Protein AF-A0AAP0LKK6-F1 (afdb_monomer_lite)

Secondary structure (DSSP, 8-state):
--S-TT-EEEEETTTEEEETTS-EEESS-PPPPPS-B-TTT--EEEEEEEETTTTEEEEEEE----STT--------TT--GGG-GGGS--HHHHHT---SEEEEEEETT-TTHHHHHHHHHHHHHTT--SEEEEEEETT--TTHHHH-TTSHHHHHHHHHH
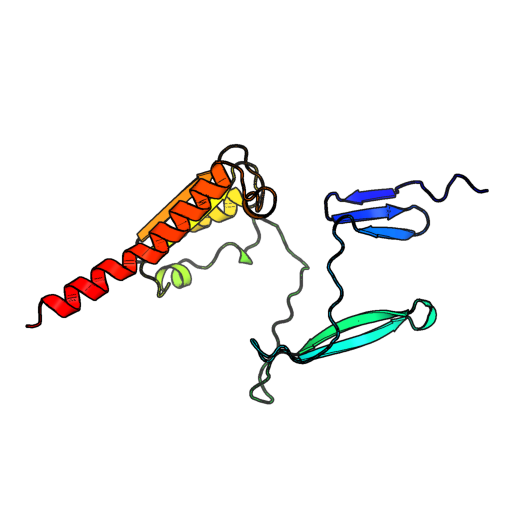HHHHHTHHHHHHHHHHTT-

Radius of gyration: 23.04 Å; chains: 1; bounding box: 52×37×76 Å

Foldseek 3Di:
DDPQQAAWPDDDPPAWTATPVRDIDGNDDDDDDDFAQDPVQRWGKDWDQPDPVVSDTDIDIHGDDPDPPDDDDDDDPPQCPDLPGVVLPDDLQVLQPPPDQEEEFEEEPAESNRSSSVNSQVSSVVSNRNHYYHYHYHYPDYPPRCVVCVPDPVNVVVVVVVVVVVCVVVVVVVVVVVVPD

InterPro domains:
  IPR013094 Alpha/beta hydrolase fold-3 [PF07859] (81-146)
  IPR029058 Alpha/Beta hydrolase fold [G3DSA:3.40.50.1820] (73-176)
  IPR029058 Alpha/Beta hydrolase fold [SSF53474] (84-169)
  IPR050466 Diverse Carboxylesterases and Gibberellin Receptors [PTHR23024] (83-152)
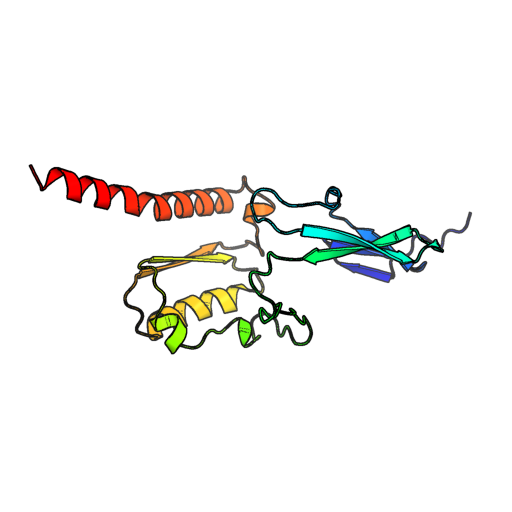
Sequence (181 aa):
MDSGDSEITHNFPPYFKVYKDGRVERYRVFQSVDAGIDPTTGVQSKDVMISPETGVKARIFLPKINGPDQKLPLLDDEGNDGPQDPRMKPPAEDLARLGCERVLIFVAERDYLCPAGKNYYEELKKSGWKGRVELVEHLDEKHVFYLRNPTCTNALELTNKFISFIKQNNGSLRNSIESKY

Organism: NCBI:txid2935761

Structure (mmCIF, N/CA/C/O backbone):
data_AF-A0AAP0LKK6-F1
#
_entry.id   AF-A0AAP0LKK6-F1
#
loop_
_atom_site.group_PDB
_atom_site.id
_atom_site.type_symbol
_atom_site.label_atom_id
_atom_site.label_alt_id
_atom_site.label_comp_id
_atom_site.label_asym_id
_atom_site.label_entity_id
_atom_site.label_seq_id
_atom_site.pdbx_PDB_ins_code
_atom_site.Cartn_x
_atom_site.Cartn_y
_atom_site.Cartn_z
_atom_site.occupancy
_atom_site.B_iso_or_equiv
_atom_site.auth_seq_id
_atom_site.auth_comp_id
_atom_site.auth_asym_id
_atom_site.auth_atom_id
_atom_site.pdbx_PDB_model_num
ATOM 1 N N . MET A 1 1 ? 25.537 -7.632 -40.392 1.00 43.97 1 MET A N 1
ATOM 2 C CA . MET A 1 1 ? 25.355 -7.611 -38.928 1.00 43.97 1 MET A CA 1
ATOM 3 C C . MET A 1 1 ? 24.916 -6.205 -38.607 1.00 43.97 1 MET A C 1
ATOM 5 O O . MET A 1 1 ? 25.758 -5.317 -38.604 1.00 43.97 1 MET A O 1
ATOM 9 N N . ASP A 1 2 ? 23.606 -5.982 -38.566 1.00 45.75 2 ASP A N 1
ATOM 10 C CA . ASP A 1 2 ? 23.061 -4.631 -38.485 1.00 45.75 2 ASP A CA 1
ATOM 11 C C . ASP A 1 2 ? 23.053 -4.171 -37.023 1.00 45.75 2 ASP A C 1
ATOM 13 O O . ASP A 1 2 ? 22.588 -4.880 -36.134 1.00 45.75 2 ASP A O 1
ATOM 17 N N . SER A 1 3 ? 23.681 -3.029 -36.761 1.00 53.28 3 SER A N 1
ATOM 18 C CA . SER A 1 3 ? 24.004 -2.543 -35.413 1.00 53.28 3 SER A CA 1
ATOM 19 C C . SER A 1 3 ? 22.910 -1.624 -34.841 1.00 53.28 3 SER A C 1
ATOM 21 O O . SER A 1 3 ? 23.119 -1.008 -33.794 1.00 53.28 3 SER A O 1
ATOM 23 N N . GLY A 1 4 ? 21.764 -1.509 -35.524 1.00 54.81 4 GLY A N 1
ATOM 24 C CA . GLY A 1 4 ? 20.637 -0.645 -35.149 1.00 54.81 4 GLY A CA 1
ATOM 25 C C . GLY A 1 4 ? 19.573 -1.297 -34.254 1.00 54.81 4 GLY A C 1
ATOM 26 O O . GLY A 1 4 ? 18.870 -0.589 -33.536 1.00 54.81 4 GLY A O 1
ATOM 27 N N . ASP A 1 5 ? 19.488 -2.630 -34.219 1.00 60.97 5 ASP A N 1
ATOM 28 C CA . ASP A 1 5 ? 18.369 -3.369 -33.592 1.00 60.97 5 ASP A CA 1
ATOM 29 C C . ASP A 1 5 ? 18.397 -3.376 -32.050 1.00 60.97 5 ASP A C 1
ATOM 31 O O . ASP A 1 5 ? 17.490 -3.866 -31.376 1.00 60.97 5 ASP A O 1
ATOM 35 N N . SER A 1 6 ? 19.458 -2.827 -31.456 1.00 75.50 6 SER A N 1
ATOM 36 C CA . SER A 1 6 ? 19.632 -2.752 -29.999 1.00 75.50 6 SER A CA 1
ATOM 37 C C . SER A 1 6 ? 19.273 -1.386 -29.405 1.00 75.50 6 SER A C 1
========
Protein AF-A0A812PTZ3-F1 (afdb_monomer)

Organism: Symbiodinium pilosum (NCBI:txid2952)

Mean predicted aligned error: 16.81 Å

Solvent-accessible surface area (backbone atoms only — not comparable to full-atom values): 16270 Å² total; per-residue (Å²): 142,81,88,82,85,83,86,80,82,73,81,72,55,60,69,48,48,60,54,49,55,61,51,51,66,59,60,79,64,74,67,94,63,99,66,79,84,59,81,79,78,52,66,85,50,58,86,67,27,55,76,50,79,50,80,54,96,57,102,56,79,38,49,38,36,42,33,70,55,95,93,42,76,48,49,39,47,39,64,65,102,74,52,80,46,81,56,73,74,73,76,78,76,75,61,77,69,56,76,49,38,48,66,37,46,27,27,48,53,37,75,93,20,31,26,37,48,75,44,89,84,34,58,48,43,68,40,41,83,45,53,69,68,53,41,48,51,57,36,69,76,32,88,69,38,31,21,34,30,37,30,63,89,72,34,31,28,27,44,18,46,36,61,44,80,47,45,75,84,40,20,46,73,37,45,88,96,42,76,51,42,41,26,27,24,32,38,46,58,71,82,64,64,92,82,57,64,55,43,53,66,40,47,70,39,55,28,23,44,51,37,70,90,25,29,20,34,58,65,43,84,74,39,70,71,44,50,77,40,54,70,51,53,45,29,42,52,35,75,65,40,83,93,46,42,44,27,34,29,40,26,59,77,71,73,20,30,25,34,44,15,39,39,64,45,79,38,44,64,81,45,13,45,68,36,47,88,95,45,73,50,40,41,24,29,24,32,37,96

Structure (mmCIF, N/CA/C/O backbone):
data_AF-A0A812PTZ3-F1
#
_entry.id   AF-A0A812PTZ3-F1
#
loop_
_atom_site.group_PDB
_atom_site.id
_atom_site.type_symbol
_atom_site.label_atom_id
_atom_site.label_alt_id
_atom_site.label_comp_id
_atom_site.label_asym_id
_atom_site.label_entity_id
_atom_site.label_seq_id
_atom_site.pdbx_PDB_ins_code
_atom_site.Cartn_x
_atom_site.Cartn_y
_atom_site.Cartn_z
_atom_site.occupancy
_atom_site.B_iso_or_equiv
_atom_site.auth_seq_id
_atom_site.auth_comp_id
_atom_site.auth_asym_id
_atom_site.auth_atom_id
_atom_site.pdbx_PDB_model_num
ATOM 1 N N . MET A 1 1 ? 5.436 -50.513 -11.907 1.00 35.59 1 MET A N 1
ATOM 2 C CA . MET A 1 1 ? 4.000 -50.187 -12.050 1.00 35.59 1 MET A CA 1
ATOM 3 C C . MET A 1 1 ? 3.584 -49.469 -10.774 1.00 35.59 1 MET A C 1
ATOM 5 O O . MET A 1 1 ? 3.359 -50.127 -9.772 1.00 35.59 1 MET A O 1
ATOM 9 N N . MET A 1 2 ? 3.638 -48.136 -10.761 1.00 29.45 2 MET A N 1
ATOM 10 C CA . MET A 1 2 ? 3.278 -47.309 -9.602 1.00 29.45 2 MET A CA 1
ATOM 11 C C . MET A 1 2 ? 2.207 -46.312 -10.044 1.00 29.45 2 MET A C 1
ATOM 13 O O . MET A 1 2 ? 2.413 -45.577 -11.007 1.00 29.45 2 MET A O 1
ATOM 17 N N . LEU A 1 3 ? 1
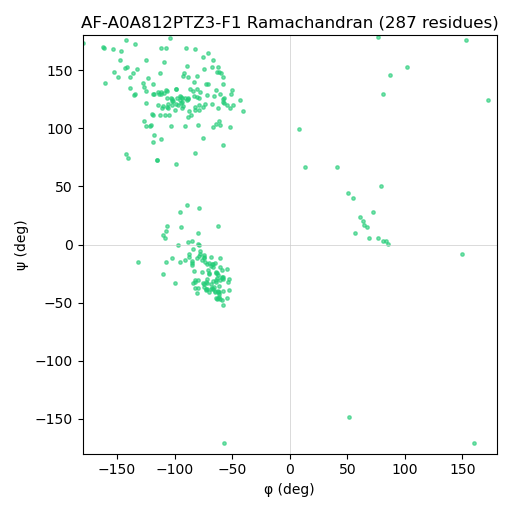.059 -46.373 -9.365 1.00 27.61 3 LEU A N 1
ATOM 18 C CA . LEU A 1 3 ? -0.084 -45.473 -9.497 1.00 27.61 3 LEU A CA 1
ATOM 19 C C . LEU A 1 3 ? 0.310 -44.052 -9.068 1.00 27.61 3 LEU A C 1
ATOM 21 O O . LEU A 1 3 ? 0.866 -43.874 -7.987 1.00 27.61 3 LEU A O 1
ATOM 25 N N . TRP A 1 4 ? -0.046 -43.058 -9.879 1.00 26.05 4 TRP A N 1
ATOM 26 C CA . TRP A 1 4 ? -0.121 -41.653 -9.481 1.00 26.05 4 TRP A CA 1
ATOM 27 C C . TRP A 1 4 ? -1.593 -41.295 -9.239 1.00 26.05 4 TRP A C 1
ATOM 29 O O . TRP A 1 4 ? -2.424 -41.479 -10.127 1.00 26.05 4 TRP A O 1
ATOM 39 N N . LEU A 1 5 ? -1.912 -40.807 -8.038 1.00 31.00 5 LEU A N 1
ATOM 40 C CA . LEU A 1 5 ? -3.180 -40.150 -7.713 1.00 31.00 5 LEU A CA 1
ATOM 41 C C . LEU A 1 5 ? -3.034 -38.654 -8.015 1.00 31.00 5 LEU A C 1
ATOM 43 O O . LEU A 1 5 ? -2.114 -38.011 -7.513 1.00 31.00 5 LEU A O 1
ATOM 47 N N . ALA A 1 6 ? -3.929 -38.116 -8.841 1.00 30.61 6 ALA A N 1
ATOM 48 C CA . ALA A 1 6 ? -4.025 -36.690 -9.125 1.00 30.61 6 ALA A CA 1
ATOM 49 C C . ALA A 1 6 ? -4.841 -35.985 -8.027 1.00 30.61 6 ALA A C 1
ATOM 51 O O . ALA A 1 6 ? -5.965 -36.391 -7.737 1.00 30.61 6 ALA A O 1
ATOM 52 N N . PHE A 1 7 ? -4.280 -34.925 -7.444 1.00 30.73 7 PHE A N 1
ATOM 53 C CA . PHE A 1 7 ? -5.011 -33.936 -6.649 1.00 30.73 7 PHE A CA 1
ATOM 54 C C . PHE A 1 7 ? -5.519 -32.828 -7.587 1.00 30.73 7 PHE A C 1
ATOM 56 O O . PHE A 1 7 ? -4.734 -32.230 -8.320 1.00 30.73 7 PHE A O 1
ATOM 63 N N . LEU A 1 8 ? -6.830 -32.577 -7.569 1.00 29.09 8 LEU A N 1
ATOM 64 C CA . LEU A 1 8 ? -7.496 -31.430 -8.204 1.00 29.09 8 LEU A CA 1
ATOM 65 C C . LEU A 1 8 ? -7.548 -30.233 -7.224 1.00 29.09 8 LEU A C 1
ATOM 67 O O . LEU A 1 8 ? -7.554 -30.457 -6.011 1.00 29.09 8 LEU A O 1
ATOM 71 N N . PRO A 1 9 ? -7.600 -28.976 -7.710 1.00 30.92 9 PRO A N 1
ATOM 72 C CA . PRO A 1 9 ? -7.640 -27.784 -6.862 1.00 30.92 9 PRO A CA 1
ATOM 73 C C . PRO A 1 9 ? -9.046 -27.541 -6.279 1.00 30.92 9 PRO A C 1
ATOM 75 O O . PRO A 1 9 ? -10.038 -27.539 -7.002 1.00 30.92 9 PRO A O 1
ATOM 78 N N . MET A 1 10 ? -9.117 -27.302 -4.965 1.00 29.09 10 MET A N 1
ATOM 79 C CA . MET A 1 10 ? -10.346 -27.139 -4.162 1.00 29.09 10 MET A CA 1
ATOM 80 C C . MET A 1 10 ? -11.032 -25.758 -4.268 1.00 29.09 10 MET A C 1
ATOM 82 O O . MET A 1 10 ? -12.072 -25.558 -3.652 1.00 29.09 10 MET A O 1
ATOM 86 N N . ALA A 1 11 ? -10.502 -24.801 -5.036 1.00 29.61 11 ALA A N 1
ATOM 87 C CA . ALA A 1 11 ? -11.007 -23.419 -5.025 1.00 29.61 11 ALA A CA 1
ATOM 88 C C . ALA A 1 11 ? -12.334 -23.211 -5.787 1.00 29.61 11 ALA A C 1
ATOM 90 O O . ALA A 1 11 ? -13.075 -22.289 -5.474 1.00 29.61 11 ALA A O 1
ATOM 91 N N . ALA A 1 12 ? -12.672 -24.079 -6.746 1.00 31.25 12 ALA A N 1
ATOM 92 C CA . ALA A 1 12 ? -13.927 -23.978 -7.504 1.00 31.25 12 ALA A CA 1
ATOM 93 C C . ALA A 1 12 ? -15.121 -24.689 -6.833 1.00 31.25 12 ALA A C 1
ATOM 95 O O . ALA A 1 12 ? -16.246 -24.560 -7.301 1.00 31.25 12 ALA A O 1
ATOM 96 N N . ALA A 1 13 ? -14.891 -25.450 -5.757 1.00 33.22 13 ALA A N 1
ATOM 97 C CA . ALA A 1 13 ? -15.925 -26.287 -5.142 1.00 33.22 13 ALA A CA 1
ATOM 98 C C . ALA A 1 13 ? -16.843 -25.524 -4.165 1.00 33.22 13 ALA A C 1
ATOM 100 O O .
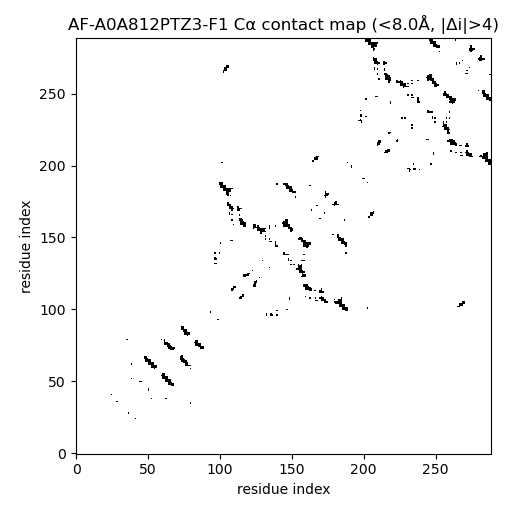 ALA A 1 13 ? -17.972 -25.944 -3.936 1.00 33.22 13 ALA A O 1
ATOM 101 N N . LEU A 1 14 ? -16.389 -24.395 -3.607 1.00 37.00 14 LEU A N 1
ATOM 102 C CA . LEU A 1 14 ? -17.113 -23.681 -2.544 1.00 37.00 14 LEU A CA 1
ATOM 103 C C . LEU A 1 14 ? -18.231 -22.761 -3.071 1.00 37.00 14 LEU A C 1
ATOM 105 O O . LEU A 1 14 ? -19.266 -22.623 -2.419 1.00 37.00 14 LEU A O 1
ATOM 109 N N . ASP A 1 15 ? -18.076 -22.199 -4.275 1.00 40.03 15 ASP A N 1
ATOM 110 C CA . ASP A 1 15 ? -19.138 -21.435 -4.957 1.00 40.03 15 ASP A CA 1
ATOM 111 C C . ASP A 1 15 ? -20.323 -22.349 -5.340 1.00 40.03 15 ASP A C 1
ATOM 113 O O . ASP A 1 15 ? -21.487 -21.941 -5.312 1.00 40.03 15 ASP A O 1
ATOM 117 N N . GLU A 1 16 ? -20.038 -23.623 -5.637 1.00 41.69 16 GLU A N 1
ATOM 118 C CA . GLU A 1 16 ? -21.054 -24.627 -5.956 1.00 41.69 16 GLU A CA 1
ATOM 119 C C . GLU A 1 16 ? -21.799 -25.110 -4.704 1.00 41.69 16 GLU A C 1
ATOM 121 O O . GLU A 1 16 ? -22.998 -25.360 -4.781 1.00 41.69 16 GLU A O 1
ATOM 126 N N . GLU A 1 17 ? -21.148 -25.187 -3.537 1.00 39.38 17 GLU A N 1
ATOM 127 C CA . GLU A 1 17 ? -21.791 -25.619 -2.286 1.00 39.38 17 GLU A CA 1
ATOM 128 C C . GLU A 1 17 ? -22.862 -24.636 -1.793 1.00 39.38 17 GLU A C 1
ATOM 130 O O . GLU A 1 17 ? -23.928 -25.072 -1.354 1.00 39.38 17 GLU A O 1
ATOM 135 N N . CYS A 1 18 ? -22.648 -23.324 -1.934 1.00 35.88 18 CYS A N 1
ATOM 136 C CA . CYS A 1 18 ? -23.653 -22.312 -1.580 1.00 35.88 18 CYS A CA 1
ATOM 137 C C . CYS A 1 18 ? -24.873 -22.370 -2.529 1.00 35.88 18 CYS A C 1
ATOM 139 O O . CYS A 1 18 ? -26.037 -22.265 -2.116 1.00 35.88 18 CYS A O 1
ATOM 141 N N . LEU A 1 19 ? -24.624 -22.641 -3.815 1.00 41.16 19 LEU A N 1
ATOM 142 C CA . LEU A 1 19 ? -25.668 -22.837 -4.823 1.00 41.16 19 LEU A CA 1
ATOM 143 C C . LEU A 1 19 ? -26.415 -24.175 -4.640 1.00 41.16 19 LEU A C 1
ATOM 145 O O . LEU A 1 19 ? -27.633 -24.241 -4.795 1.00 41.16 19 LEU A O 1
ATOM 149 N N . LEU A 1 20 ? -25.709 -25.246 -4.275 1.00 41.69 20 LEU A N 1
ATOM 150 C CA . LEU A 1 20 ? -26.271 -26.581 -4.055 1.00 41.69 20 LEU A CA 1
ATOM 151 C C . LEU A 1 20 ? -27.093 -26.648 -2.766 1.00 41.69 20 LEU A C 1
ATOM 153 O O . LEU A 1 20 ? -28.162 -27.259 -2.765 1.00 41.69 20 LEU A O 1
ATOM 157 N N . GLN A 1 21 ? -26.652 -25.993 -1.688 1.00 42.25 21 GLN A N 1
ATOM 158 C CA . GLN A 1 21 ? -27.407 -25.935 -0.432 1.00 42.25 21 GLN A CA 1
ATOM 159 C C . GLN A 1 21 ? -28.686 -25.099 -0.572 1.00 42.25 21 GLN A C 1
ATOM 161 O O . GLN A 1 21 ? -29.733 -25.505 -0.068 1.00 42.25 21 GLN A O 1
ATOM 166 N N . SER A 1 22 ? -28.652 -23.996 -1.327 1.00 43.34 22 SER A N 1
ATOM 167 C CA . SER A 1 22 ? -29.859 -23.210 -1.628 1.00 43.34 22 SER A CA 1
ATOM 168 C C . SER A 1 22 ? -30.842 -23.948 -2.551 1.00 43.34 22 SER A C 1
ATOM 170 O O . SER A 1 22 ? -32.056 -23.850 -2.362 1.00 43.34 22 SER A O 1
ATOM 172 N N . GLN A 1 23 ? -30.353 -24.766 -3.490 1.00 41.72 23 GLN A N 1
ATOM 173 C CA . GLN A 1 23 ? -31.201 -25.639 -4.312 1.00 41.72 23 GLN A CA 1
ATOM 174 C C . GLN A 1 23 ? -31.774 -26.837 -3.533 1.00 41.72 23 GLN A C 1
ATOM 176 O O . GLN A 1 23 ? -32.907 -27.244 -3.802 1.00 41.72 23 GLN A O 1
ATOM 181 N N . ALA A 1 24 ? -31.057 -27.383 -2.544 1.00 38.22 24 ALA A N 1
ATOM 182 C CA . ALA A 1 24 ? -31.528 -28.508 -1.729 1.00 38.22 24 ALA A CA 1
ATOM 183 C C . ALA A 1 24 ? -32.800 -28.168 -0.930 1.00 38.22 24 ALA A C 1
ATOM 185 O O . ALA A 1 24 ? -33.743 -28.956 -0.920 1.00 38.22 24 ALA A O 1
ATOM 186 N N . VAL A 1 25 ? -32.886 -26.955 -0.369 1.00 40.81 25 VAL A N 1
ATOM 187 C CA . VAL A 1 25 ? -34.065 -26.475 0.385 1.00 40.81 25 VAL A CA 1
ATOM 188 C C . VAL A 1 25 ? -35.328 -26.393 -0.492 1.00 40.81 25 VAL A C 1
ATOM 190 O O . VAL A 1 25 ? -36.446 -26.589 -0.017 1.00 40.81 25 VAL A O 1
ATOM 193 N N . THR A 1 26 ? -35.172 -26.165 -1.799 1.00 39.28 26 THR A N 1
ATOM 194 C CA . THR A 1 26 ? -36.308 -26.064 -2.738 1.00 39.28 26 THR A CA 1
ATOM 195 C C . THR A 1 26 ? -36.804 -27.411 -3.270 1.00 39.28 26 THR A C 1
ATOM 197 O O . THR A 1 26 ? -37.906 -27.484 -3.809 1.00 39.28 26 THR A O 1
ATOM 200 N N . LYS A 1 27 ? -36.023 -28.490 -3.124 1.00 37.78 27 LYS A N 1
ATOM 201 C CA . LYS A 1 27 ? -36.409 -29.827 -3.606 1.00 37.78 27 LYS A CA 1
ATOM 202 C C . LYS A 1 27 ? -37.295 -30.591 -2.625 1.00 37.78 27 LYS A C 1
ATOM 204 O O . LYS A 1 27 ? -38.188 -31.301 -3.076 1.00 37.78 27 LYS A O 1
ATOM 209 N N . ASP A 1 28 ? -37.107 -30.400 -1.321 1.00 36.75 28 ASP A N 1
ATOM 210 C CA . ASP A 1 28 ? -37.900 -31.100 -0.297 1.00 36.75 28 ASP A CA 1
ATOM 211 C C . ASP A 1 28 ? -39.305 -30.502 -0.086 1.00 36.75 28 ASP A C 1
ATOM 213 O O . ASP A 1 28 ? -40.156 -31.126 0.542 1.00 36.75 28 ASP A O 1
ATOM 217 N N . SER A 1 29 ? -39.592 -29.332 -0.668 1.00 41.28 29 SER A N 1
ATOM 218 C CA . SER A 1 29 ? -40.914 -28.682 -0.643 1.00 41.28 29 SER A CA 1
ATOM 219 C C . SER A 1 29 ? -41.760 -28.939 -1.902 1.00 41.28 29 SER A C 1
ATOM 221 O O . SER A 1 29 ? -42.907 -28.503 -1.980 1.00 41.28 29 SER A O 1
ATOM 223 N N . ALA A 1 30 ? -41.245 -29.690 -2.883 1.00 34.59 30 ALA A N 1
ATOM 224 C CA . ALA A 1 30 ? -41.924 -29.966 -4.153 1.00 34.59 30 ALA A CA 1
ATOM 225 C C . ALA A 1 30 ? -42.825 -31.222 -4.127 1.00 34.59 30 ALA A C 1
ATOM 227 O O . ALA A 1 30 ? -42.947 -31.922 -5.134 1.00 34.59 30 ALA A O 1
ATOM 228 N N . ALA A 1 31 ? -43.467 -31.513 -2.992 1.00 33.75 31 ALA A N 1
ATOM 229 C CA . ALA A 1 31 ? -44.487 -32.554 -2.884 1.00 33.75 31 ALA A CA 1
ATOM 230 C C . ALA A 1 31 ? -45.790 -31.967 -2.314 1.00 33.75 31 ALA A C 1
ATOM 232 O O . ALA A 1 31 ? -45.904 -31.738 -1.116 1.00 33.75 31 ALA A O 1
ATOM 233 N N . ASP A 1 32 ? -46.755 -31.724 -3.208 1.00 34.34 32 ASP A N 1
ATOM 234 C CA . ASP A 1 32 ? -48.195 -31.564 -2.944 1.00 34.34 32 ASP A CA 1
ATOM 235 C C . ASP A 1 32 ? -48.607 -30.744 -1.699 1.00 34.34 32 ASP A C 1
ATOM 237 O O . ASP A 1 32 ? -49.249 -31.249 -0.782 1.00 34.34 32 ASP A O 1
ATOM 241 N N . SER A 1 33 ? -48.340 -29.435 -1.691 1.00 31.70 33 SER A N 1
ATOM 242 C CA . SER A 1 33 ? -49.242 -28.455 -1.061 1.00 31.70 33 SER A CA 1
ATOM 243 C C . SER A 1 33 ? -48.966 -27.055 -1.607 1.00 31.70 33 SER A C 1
========
▸ **Action item**: Whenever a line above contains "Protein", copy that line.

▸ **Response**:
Protein AF-A0AAP0LKK6-F1 (afdb_monomer_lite)
Protein AF-A0A812PTZ3-F1 (afdb_monomer)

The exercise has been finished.